そもそも肉ゴーレムの動きとは思えないほど動きが俊敏だ。

 ついにヴァルチャードッグの残りは4頭となっていた。
2頭が正面から突っ込んで来る。
また戦力を分散して同じ作業で仕留められる。
そう思った時、一際大きな身体のヴァルチャードッグが、もう一つの侵攻ルートである上から襲って来た。

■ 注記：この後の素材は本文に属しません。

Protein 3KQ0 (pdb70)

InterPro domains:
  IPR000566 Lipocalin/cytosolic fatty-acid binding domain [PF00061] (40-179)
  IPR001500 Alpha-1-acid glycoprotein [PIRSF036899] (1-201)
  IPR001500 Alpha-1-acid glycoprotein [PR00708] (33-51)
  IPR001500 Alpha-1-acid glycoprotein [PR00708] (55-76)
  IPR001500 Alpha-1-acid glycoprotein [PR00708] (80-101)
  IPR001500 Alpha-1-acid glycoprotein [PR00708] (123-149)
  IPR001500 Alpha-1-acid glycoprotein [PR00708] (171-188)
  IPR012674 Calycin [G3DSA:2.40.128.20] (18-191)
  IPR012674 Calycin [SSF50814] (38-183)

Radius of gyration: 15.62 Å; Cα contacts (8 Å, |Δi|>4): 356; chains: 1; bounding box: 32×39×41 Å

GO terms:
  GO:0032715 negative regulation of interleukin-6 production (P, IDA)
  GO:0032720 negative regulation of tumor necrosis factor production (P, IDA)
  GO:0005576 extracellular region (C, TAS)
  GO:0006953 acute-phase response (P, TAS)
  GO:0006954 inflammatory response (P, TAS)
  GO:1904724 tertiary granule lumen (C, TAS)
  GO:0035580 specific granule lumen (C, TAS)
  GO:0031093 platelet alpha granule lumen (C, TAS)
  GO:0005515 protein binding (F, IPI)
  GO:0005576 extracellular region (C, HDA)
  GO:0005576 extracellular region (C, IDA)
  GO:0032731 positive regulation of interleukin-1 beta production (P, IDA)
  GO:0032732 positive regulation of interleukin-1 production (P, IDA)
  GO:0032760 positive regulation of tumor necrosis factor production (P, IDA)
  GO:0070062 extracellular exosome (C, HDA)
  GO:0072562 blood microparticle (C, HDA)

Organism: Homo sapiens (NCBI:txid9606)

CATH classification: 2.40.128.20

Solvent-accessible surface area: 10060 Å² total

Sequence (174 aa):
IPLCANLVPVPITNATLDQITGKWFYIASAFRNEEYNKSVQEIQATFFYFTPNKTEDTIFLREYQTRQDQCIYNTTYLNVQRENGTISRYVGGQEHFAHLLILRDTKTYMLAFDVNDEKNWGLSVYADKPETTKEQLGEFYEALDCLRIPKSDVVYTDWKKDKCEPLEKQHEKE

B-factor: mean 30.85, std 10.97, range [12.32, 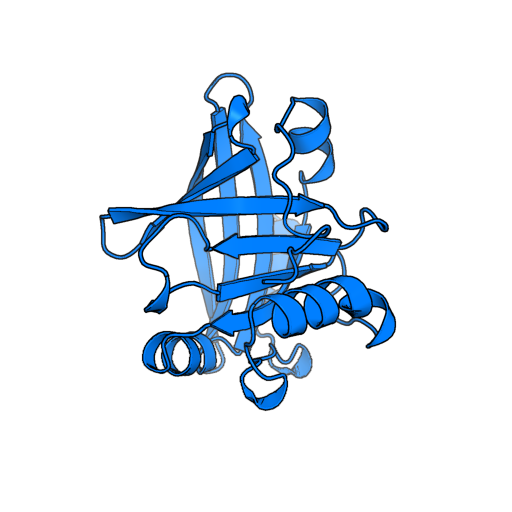71.45]

Nearest PDB structures (foldseek):
  3kq0-assembly1_A  TM=1.006E+00  e=1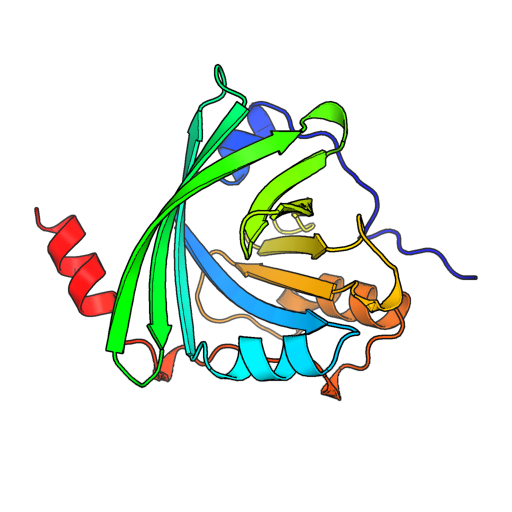.144E-36  Homo sapiens
  3apu-assembly2_B  TM=9.488E-01  e=1.799E-29  Homo sapiens
  3qkg-assembly1_A  TM=7.897E-01  e=7.923E-09  Homo sapiens
  2qos-assembly1_C  TM=7.905E-01  e=1.253E-08  Homo sapiens
  4es7-assembly1_A  TM=7.680E-01  e=1.983E-08  Homo sapiens

Structure (mmCIF, N/CA/C/O backbone):
data_3KQ0
#
_entry.id   3KQ0
#
_cell.length_a   78.894
_cell.length_b   78.894
_cell.length_c   93.384
_cell.angle_alpha   90.00
_cell.angle_beta   90.00
_cell.angle_gamma   90.00
#
_symmetry.space_group_name_H-M   'P 41 21 2'
#
loop_
_entity.id
_entity.type
_entity.pdbx_description
1 polymer 'Alpha-1-acid glycoprotein 1'
2 non-polymer '(2R)-2,3-dihydroxypropyl acetate'
3 non-polymer 'CHLORIDE ION'
4 water water
#
loop_
_atom_site.group_PDB
_atom_site.id
_atom_site.type_symbol
_atom_site.label_atom_id
_atom_site.label_alt_id
_atom_site.label_comp_id
_atom_site.label_asym_id
_atom_site.label_entity_id
_atom_site.label_seq_id
_atom_site.pdbx_PDB_ins_code
_atom_site.Cartn_x
_atom_site.Cartn_y
_atom_site.Cartn_z
_atom_site.occupancy
_atom_site.B_iso_or_equiv
_atom_site.auth_seq_id
_atom_site.auth_comp_id
_atom_site.auth_asym_id
_atom_site.auth_atom_id
_atom_site.pdbx_PDB_model_num
ATOM 9 N N . ILE A 1 2 ? 31.209 12.666 -19.162 1.00 20.35 2 ILE A N 1
ATOM 10 C CA . ILE A 1 2 ? 30.919 11.517 -18.269 1.00 22.11 2 ILE A CA 1
ATOM 11 C C . ILE A 1 2 ? 29.451 11.749 -17.807 1.00 19.89 2 ILE A C 1
ATOM 12 O O . ILE A 1 2 ? 29.213 12.746 -17.144 1.00 19.48 2 ILE A O 1
ATOM 17 N N . PRO A 1 3 ? 28.560 10.834 -18.153 1.00 22.27 3 PRO A N 1
ATOM 18 C CA . PRO A 1 3 ? 27.137 11.050 -17.757 1.00 21.43 3 PRO A CA 1
ATOM 19 C C . PRO A 1 3 ? 27.050 10.821 -16.269 1.00 21.59 3 PRO A C 1
ATOM 20 O O . PRO A 1 3 ? 27.626 9.840 -15.739 1.00 24.30 3 PRO A O 1
ATOM 24 N N . LEU A 1 4 ? 26.323 11.679 -15.568 1.00 21.10 4 LEU A N 1
ATOM 25 C CA . LEU A 1 4 ? 26.215 11.604 -14.136 1.00 20.45 4 LEU A CA 1
ATOM 26 C C . LEU A 1 4 ? 24.888 10.810 -13.749 1.00 23.03 4 LEU A C 1
ATOM 27 O O . LEU A 1 4 ? 24.009 10.636 -14.582 1.00 22.06 4 LEU A O 1
ATOM 32 N N . CYS A 1 5 ? 24.758 10.470 -12.454 1.00 23.48 5 CYS A N 1
ATOM 33 C CA . CYS A 1 5 ? 23.772 9.441 -12.015 1.00 25.21 5 CYS A CA 1
ATOM 34 C C . CYS A 1 5 ? 22.774 10.128 -11.097 1.00 23.37 5 CYS A C 1
ATOM 35 O O . CYS A 1 5 ? 23.046 10.330 -9.885 1.00 21.95 5 CYS A O 1
ATOM 38 N N . ALA A 1 6 ? 21.618 10.491 -11.688 1.00 20.70 6 ALA A N 1
ATOM 39 C CA . ALA A 1 6 ? 20.627 11.251 -10.904 1.00 21.66 6 ALA A CA 1
ATOM 40 C C . ALA A 1 6 ? 20.083 10.454 -9.684 1.00 22.76 6 ALA A C 1
ATOM 41 O O . ALA A 1 6 ? 19.775 11.044 -8.632 1.00 22.29 6 ALA A O 1
ATOM 43 N N . ASN A 1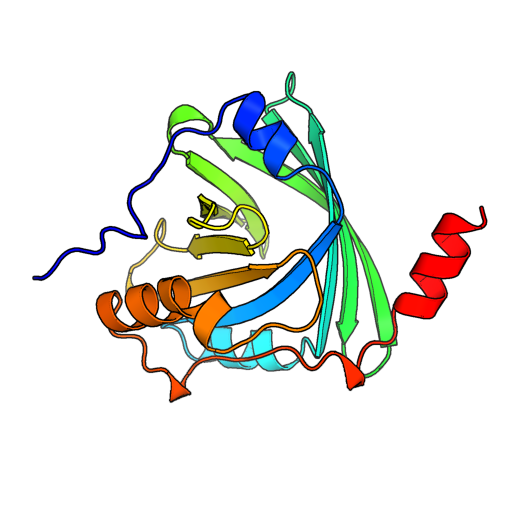 7 ? 20.029 9.126 -9.801 1.00 23.66 7 ASN A N 1
ATOM 44 C CA . ASN A 1 7 ? 19.481 8.261 -8.690 1.00 25.11 7 ASN A CA 1
ATOM 45 C C . ASN A 1 7 ? 20.513 8.141 -7.582 1.00 25.07 7 ASN A C 1
ATOM 46 O O . ASN A 1 7 ? 20.240 7.589 -6.564 1.00 27.50 7 ASN A O 1
ATOM 51 N N . LEU A 1 8 ? 21.750 8.572 -7.790 1.00 22.53 8 LEU A N 1
ATOM 52 C CA . LEU A 1 8 ? 22.751 8.475 -6.711 1.00 23.33 8 LEU A CA 1
ATOM 53 C C . LEU A 1 8 ? 23.077 9.778 -6.014 1.00 22.61 8 LEU A C 1
ATOM 54 O O . LEU A 1 8 ? 24.066 9.875 -5.270 1.00 21.25 8 LEU A O 1
ATOM 59 N N . VAL A 1 9 ? 22.258 10.809 -6.236 1.00 22.68 9 VAL A N 1
ATOM 60 C CA . VAL A 1 9 ? 22.538 12.109 -5.594 1.00 21.50 9 VAL A CA 1
ATOM 61 C C . VAL A 1 9 ? 22.223 11.973 -4.115 1.00 21.53 9 VAL A C 1
ATOM 62 O O . VAL A 1 9 ? 21.103 11.540 -3.724 1.00 21.55 9 VAL A O 1
ATOM 66 N N . PRO A 1 10 ? 23.170 12.327 -3.269 1.00 22.98 10 PRO A N 1
ATOM 67 C CA . PRO A 1 10 ? 22.876 12.221 -1.814 1.00 23.46 10 PRO A CA 1
ATOM 68 C C . PRO A 1 10 ? 21.731 13.078 -1.320 1.00 23.59 10 PRO A C 1
ATOM 69 O O . PRO A 1 10 ? 21.520 14.202 -1.847 1.00 23.51 10 PRO A O 1
ATOM 73 N N . VAL A 1 11 ? 21.057 12.637 -0.270 1.00 21.13 11 VAL A N 1
ATOM 74 C CA . VAL A 1 11 ? 19.892 13.333 0.217 1.00 23.17 11 VAL A CA 1
ATOM 75 C C . VAL A 1 11 ? 20.011 13.313 1.720 1.00 24.44 11 VAL A C 1
ATOM 76 O O . VAL A 1 11 ? 20.199 12.227 2.316 1.00 23.21 11 VAL A O 1
ATOM 80 N N . PRO A 1 12 ? 20.007 14.489 2.369 1.00 24.94 12 PRO A N 1
ATOM 81 C CA . PRO A 1 12 ? 20.225 14.547 3.798 1.00 24.55 12 PRO A CA 1
ATOM 82 C C . PRO A 1 12 ? 19.175 13.727 4.545 1.00 22.43 12 PRO A C 1
ATOM 83 O O . PRO A 1 12 ? 18.011 13.692 4.140 1.00 22.56 12 PRO A O 1
ATOM 87 N N . ILE A 1 13 ? 19.632 13.004 5.578 1.00 23.92 13 ILE A N 1
ATOM 88 C CA . ILE A 1 13 ? 18.802 12.160 6.432 1.00 23.31 13 ILE A CA 1
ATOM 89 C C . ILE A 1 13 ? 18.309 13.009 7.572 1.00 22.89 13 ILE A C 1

 その個体は三角飛びのよう木の幹を蹴り、カナタたちの上を取ったのだ。

「拙い!」

 カナタが叫ぶと同時にニクは盾を上に持ちあげ、カナタの身を庇った。
正面には2頭のヴァルチャードッグがいる。
その攻撃を防ぐべき盾をカナタの護りに使ったのだ。
ヴァルチャードッグに噛みつかれるニク。

「ニク!」

 カナタはファイアボールを同時発動してヴァルチャードッグを消し飛ばす。
カナタは自分がファイアボールを複数同時に発動できるとは気付いていなかったのだ。
咄嗟のことでやってみたら出来てしまった。
それなら最初からやっていれば、もっと簡単にヴァルチャードッグを倒せていただろう。
ニクも傷つかずに済んだはず。後の祭りだった。

 ヴァルチャードッグとの闘いは、カナタたちの勝利に終わった。
だが、ニクは倒れ、身体の下に血の池が広がっていた。
ニクは傷つき瀕死となっていたのだ。